About

I am a scholar of public health and health policy (View and Download my CV). I am an associate professor in the Hudson College of Public Health at the University of Oklahoma. I also serve as president of the Oklahoma Public Health Association (OPHA) and as co-director of the Center for Health Outcomes, Research, and Policy at the Hudson College.

My current book project, “Governing Health,” examines the fracturing of US public health systems in the modern era and challenge of building institutions capable of confronting both chronic disease and acute threats.

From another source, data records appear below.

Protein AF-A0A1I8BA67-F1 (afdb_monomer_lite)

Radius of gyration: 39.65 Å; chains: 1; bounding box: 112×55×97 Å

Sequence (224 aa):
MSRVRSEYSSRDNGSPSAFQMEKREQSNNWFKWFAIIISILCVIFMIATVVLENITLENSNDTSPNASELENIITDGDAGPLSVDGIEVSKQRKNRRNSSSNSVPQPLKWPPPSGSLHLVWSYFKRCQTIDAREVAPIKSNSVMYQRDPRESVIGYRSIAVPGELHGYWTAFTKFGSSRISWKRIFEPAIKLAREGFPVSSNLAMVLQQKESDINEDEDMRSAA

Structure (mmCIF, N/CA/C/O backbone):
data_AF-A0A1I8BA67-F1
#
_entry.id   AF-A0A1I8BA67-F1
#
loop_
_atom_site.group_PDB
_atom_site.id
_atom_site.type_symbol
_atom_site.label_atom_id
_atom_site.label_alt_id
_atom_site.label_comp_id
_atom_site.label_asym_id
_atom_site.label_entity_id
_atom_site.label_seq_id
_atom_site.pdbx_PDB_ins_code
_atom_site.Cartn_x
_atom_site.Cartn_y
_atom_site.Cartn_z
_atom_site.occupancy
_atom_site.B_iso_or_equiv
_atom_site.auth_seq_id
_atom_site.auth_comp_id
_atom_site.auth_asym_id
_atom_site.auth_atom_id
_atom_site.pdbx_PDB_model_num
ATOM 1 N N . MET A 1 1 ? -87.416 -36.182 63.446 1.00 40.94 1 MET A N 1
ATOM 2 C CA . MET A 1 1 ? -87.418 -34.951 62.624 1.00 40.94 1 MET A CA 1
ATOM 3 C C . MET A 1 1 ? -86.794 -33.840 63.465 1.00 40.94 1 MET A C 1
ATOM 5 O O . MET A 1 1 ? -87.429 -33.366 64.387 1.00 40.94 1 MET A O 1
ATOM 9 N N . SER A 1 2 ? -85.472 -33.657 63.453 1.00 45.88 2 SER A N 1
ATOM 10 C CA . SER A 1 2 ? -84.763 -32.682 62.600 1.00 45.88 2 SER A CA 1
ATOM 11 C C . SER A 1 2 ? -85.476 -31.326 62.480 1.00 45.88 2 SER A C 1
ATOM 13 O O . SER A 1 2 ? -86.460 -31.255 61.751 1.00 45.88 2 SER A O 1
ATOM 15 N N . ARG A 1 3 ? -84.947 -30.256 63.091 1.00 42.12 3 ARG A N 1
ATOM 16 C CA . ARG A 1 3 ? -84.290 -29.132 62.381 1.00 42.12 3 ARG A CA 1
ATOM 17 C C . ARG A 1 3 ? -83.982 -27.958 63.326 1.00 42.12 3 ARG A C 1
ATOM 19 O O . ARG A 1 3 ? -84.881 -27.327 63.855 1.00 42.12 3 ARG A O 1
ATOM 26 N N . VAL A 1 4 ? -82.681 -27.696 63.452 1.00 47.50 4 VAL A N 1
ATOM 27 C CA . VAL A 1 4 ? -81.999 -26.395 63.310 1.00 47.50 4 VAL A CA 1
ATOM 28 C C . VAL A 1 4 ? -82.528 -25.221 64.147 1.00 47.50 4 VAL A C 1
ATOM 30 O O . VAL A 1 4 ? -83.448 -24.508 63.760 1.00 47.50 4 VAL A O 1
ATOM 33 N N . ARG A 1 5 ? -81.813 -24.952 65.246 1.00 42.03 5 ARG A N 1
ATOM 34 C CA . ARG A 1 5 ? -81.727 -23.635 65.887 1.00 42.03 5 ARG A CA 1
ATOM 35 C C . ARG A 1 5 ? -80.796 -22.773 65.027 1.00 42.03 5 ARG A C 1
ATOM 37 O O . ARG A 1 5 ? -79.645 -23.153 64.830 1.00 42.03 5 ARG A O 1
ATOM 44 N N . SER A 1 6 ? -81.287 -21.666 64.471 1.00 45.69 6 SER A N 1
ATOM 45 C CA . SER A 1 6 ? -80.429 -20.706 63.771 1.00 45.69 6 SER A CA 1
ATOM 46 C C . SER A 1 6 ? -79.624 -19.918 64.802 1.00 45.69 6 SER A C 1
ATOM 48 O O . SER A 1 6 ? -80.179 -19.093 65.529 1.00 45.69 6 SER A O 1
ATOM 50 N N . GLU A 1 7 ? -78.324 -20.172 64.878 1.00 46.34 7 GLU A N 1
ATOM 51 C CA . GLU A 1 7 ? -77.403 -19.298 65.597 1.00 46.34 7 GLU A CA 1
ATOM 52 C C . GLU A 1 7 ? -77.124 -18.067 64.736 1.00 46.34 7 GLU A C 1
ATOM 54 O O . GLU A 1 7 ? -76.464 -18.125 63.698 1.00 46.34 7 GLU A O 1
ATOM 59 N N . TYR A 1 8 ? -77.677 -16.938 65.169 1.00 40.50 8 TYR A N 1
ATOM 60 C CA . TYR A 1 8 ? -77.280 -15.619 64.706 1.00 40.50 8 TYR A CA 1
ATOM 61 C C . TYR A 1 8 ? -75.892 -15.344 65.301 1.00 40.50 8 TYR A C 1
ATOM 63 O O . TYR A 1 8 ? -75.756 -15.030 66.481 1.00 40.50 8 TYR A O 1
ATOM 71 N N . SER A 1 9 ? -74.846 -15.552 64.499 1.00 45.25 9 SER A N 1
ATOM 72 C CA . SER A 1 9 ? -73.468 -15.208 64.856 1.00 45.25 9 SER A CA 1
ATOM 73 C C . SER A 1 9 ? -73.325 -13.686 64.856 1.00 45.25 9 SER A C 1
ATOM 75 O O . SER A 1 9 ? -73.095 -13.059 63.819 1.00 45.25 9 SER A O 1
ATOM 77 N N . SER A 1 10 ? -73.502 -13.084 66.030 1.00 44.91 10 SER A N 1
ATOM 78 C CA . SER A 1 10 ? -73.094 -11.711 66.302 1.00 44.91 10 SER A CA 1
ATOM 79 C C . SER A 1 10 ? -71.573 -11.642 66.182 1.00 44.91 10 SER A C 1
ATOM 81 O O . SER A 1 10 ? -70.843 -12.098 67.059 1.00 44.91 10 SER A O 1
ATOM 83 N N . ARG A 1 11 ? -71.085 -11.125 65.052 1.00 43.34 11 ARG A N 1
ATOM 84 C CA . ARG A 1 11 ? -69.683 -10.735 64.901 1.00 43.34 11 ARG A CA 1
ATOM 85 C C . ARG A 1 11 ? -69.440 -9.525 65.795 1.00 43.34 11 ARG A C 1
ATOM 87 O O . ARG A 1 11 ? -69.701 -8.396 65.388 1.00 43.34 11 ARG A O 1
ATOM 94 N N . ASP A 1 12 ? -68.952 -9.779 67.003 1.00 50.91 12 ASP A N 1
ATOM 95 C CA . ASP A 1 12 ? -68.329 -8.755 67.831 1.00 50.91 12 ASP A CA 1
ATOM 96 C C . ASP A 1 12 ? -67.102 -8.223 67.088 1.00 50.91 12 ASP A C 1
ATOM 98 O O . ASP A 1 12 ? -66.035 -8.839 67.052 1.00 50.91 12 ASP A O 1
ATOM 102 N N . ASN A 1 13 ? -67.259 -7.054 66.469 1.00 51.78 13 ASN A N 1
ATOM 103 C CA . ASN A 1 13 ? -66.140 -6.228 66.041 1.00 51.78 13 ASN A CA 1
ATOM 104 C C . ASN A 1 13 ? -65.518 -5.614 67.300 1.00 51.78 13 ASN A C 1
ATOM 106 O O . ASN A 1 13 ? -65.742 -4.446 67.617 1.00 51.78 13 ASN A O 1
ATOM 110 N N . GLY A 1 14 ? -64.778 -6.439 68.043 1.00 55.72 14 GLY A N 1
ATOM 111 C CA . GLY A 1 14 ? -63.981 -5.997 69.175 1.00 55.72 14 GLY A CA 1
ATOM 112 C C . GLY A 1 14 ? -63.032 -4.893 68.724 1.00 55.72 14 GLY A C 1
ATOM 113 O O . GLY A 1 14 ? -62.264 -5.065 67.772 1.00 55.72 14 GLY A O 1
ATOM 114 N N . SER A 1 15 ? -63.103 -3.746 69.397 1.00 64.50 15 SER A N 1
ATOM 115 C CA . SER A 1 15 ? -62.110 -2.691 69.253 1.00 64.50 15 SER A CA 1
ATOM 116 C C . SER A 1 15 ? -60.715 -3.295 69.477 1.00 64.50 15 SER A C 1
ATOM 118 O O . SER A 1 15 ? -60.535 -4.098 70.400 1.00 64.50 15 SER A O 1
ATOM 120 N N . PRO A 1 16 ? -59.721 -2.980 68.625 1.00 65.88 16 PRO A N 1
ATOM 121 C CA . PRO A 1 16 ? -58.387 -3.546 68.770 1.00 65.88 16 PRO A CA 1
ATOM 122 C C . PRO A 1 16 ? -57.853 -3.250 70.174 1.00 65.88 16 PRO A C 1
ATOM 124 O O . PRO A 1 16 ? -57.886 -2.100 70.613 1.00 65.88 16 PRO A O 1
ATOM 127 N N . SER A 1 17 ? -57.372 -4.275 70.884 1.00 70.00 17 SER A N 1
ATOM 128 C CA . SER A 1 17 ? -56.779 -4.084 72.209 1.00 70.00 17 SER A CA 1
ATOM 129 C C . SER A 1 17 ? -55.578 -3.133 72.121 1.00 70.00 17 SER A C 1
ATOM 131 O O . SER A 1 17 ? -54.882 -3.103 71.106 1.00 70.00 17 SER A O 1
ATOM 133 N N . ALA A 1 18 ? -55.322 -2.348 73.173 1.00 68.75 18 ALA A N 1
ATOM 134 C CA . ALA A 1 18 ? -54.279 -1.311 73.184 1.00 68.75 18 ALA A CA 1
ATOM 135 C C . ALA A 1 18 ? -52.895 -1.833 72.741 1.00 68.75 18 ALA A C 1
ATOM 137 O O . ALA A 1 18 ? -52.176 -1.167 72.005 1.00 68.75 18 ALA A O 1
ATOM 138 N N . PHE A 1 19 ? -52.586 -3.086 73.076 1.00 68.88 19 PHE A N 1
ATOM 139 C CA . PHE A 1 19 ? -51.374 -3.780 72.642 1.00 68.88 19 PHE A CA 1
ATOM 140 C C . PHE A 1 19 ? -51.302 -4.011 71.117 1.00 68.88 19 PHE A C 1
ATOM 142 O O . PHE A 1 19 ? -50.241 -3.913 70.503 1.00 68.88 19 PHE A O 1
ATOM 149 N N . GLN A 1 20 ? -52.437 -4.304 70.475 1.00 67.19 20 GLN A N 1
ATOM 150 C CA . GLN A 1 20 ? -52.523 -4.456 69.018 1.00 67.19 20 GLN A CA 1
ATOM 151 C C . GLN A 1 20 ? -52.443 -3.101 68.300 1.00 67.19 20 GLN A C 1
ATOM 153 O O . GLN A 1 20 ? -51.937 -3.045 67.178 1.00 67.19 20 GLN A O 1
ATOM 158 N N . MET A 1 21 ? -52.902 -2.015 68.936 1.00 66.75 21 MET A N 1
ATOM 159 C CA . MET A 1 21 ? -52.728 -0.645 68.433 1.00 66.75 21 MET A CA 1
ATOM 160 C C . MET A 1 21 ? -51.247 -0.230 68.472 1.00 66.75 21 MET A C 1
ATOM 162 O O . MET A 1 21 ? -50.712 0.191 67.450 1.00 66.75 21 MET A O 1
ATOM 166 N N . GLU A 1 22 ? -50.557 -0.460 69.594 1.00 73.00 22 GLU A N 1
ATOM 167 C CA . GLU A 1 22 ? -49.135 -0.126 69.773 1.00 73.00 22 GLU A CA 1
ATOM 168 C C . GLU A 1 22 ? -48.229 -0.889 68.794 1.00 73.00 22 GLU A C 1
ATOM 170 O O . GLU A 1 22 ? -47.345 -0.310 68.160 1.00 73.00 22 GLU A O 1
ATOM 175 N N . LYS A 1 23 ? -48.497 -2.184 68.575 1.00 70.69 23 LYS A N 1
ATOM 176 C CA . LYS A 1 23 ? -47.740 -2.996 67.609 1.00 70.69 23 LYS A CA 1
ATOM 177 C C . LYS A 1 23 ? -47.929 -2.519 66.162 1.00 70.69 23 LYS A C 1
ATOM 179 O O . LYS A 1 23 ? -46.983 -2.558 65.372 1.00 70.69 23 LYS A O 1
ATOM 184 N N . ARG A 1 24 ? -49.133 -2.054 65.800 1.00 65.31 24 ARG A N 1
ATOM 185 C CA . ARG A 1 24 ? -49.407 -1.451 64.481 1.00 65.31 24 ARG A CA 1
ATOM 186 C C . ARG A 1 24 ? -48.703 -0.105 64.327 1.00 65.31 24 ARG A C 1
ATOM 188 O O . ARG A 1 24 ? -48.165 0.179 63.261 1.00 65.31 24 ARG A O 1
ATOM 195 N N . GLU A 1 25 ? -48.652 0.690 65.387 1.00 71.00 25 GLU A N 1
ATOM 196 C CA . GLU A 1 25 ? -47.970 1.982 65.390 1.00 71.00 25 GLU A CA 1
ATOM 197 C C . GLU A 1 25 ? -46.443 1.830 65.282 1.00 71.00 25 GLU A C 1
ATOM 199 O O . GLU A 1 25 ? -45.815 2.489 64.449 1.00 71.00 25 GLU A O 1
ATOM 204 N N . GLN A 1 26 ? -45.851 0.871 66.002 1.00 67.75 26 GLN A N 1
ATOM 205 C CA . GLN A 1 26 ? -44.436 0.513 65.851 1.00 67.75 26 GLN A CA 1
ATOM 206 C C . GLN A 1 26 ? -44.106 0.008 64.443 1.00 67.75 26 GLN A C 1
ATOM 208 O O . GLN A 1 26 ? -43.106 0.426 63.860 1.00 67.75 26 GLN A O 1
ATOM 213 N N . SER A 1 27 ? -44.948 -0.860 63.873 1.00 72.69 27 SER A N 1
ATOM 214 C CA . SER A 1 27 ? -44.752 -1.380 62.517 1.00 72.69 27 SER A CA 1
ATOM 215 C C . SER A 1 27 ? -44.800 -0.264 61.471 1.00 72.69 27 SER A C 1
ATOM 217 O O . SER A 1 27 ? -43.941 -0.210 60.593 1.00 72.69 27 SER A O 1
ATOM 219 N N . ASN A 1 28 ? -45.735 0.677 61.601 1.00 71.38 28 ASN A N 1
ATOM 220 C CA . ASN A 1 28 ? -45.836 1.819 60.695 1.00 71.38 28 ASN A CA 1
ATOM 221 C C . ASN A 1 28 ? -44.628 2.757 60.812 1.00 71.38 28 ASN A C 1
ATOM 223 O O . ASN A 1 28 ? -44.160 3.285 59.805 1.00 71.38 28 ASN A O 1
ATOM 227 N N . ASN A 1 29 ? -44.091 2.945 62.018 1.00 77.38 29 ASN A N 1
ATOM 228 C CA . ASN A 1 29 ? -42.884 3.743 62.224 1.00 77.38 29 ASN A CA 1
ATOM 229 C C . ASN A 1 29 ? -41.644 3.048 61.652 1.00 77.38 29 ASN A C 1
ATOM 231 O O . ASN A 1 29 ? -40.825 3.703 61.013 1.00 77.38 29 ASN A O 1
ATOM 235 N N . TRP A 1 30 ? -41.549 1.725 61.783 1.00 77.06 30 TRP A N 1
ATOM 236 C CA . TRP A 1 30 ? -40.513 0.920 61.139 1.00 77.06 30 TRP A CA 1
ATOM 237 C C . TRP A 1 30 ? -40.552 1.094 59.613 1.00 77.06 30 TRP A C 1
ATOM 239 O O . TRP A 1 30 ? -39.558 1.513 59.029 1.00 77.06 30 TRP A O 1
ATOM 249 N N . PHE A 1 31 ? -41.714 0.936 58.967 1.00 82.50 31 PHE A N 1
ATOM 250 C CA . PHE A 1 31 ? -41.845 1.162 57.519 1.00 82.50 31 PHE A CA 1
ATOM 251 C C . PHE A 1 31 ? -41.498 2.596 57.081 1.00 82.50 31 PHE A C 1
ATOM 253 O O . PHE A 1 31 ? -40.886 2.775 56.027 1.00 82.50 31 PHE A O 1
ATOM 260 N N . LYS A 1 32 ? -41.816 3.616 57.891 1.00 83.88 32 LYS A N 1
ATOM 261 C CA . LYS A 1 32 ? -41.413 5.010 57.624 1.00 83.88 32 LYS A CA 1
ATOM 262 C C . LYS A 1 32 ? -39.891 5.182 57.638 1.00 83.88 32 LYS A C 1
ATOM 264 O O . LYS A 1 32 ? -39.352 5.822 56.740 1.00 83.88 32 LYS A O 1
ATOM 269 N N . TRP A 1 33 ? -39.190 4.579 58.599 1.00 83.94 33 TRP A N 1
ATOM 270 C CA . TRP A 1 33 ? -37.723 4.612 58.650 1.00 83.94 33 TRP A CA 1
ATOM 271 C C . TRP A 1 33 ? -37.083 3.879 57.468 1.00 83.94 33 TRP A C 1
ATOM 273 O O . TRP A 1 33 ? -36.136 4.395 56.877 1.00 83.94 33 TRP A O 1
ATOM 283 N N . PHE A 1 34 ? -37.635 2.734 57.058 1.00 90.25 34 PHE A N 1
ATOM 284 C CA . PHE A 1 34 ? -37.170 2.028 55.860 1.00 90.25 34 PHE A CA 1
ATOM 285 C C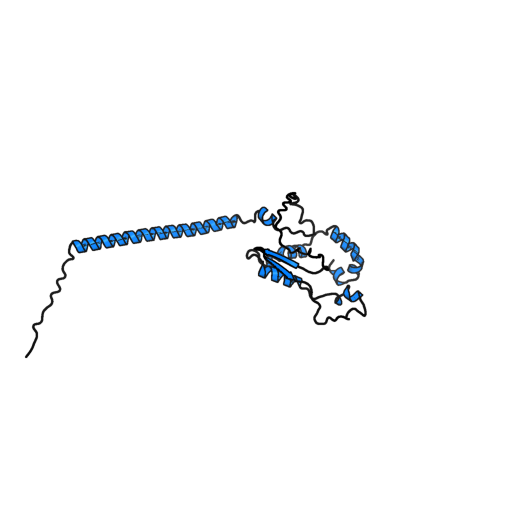 . PHE A 1 34 ? -37.347 2.863 54.587 1.00 90.25 34 PHE A C 1
ATOM 287 O O . PHE A 1 34 ? -36.424 2.940 53.778 1.00 90.25 34 PHE A O 1
ATOM 294 N N . ALA A 1 35 ? -38.483 3.546 54.432 1.00 88.31 35 ALA A N 1
ATOM 295 C CA . ALA A 1 35 ? -38.719 4.430 53.293 1.00 88.31 35 ALA A CA 1
ATOM 296 C C . ALA A 1 35 ? -37.733 5.615 53.253 1.00 88.31 35 ALA A C 1
ATOM 298 O O . ALA A 1 35 ? -37.226 5.957 52.184 1.00 88.31 35 ALA A O 1
ATOM 299 N N . ILE A 1 36 ? -37.402 6.202 54.410 1.00 92.38 36 ILE A N 1
ATOM 300 C CA . ILE A 1 36 ? -36.419 7.295 54.514 1.00 92.38 36 ILE A CA 1
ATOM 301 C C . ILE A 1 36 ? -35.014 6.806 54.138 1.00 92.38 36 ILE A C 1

My work has been published in outlets including the American Journal of Public Health, Policy History, JAMA, Studies in American Political Development, and Proceedings of the National Academy of Sciences (PNAS).

Core areas of interest include the development of public health systems, agenda-setting in presidential administrations, policy implementation, global HIV/AIDS policy, and the role of non-state service providers in supplementing state capacity during public health emergencies and disasters. I am involved in the ongoing Global Oral History of PEPFAR project and am also actively engaged in public health workforce training within Oklahoma and as part of the Region 6 Public Health Training Center and the Region 6 Center for Health Security and Response.

My article “Linking Public Health and Individual Medicine” received the Paper of the Year Award from the American Public Health Association and the American Journal of Public Health. My article “Eliminating Malaria in the American South,” with George Mohler, was featured in the American Public Health Association’s book Public Health Then and Now: Landmark Papers from AJPH.

My book, Health Divided: Public Health and Individual Medicine in the Making of the Modern American State, offers a reinterpretation of the foundations of modern American health policy, focusing on the divergence between policy regimes dealing with public health and with individual medical care. The book explores how public health policies have shaped health outcomes as well as the ways in which policy changes have fed back into the health care system and reshaped policy priorities. It highlights the role of entrepreneurial bureaucrats in building new programs, generating support for them, and constructing new networks of intergovernmental relations.

My research on malaria was featured in a piece on NPR’s Morning Edition.